THE SUICIDE DISEASE!!!! THE FREAKING SUICIDE DISEASE!!!!!
I don't even have something normal like cancer. I might possibly have to live with this? Chronic pain! Uh, that's not okay. Its a no-go. Okay then.
Oh, and there's one more freakish thing. I have always been 65 and one half inches. Since puberty. For almost twenty years. That's 5 feet 5 and a half inches. And as of today, I am measuring 66 and one fourth inches. BLOW MY MIND!!! How does that happen? Really? Is that possible!
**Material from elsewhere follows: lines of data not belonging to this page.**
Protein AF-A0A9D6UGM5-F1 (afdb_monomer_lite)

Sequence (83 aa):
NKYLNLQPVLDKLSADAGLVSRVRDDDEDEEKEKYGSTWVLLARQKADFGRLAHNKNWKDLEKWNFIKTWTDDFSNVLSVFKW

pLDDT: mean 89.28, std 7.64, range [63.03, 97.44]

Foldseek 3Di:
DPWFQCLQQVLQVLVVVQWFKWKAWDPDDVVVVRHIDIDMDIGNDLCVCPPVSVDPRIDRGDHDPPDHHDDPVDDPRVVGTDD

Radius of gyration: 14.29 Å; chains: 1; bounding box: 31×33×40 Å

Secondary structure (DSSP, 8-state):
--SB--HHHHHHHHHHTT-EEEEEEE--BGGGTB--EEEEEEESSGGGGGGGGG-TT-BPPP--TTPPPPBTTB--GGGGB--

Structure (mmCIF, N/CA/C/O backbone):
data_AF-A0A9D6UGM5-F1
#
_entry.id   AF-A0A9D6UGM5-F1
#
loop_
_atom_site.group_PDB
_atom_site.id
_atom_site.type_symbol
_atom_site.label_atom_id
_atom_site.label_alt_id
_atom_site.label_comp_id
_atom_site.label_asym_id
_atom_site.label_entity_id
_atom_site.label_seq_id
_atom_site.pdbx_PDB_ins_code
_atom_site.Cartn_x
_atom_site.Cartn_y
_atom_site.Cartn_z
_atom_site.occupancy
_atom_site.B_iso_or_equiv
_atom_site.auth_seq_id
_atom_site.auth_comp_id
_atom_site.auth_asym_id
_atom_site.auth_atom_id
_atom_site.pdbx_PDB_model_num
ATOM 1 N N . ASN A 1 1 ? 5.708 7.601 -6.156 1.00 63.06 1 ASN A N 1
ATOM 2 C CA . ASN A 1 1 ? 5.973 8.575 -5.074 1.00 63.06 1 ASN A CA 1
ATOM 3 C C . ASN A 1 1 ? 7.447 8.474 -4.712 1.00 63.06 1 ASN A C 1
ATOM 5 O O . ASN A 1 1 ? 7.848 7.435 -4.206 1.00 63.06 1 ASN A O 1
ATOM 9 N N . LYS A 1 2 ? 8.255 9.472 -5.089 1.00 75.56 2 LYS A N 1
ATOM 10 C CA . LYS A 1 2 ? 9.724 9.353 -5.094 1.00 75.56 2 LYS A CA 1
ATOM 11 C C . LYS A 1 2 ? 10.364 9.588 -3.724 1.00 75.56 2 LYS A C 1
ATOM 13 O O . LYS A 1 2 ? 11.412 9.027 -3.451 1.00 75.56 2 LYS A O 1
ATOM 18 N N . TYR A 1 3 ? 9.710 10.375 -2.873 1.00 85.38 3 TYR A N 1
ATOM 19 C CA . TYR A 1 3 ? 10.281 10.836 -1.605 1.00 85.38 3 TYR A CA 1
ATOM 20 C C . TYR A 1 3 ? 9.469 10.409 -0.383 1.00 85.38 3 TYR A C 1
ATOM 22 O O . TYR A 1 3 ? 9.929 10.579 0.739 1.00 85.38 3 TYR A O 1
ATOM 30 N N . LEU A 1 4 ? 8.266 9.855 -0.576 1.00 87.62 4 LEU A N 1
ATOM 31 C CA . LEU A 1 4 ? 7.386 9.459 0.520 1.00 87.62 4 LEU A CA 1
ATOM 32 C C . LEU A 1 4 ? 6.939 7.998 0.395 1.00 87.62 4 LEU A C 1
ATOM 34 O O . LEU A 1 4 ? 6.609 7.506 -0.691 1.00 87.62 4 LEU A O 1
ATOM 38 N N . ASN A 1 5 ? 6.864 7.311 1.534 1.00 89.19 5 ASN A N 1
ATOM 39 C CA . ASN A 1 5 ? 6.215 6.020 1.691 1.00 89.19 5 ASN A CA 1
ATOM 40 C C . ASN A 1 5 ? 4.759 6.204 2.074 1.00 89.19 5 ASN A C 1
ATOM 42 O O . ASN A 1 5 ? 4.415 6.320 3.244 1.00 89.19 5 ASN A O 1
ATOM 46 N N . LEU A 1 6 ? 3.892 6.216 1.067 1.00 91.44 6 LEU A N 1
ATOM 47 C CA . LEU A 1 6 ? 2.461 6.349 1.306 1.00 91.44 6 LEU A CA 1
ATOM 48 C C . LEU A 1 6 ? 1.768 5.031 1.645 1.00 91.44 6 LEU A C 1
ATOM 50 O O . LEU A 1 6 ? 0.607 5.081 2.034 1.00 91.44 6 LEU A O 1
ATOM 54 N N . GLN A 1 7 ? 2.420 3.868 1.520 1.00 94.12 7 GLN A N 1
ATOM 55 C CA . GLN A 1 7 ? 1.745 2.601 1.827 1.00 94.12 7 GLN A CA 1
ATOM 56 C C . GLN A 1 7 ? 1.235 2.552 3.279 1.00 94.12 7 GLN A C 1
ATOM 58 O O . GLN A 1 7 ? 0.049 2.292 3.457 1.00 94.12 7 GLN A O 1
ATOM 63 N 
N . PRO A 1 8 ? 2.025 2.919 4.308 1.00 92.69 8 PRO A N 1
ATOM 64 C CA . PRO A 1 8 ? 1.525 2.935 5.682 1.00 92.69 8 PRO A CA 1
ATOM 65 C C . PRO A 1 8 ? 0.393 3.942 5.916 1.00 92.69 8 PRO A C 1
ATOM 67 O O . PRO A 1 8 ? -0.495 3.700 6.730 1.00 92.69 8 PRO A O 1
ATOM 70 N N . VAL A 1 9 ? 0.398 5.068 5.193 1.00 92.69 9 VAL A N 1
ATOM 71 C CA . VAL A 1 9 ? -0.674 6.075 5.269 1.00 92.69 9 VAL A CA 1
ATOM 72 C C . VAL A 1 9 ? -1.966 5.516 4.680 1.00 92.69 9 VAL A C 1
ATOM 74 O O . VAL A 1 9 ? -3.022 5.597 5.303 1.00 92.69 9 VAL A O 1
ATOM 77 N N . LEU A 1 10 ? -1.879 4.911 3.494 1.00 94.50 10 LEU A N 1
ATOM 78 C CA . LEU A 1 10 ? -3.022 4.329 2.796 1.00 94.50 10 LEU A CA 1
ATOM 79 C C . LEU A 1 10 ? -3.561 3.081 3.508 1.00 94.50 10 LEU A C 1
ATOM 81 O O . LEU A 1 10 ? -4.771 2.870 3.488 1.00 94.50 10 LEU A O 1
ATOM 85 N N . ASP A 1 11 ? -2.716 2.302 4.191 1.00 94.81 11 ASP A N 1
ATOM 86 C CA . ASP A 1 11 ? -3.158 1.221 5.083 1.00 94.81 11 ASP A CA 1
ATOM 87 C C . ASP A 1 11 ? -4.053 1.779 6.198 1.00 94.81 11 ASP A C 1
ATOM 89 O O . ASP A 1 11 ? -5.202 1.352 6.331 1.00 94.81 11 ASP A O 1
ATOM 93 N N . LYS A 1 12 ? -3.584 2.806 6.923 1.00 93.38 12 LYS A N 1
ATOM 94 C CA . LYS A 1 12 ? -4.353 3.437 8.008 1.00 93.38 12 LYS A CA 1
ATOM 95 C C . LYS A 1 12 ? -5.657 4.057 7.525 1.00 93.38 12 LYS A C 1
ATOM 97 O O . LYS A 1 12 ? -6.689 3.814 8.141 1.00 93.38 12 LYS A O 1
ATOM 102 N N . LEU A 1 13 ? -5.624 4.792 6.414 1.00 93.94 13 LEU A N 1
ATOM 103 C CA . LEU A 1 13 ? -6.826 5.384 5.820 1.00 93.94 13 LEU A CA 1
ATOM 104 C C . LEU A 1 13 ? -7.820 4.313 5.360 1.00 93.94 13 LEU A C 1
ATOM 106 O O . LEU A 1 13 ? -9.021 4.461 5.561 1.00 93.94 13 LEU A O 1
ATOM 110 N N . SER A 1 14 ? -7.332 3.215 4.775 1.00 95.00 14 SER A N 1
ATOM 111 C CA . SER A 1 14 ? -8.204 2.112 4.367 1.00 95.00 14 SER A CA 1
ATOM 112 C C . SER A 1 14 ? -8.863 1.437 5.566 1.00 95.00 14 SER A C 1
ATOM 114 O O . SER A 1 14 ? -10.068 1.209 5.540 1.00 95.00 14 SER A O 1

But I can honestly say (excluding the recent pain), I feel like a genuinely healthy person.
I don't know what to think... EXCEPT I do know that my grandparents were somehow related.....hmmmmmmm.....
A peek into our window
- Quincy says "Where's Avy? I dunno." She talks sooo much and she's so small (5th percentile) that is seems like she shouldn't be talking at all.
- She roams wildly during church and has become quite the scavenger approaching anyone with food. Its embarrasingly adorable!
- Quincy's vocab has exploded to include the words, "please, thank you, outside, sucker, candy, Avery, Grandpa, slide, ride, hold you, ni-night, water, bird, doggie, airplane, etc.....! She seems so little!
- One of the most "wow" things she has done is climb one of those HUGE blow-up slides and slide down REPEATEDLY, ALL BY HERSELF!!!
- Quincy (with great effort) threw the upper couch cushions on the floor and then proceeded to dive off couch, climb back up, repeat.
- She says"I want: cookie, go, this, that, drink, wa-wa, play." She also says no, baby, hello, bye-bye, and peek-a-boo. And of course she says "Mom and Da."
- Quincy talks a lot now. But first thing in the day and then 100 more times: "I want coo-kie." Very telling about her love affair with food.
- A day after being educated, Avery pulled down his pants and touched his boyhood saying, "Hey Grandma, these are my private parts." HA-larious!
- (After using the bathroom) "I made a waterfall. Then I made it stop."
- "Hey Dad. This is my [invisible] friend Caillou. Will you be a monster and scare us?"
- "Grandpa, what's in your belly?" says Avery. Mom says, "What do you think is in there?" "A baby?" guesses Avery. "Nope. Just lots of cherries," says Grandpa Schaefer. HAH!
- Quincy was crying in the middle of the night and Avery said, "Take a deep breath, Quincy." It was sweet.
- Quincy was screaming like a pterodactyl for Avery's food, so he snapped "Chill Out Quincy!"
- In Avery's first attempt at being a smart-a, he was playing with his friend Jaden Knight and we were asking the boys their full names. Avery responded that his name was Avery James Day. Might have had to be there.
- Avery still tries to stick his hand down my shirt. When I won't let him, he occasionally asks if he can stick his foot down my shirt instead.
- I told Avery that Heavenly Father lived in heaven. He thought I said he lived 'with Kevin', so in alarm he asked, "With Kevin and Melissa?!!!"
- Avery was out cold and we had to go. It was odd how I couldn't wake him, so I threw him over my shoulder and started heading out. All of the sudden with startling gusto, he yelled "I see Jesus." I thought he was a visionary, but turns out he woke up just as I walked past a picture of Christ.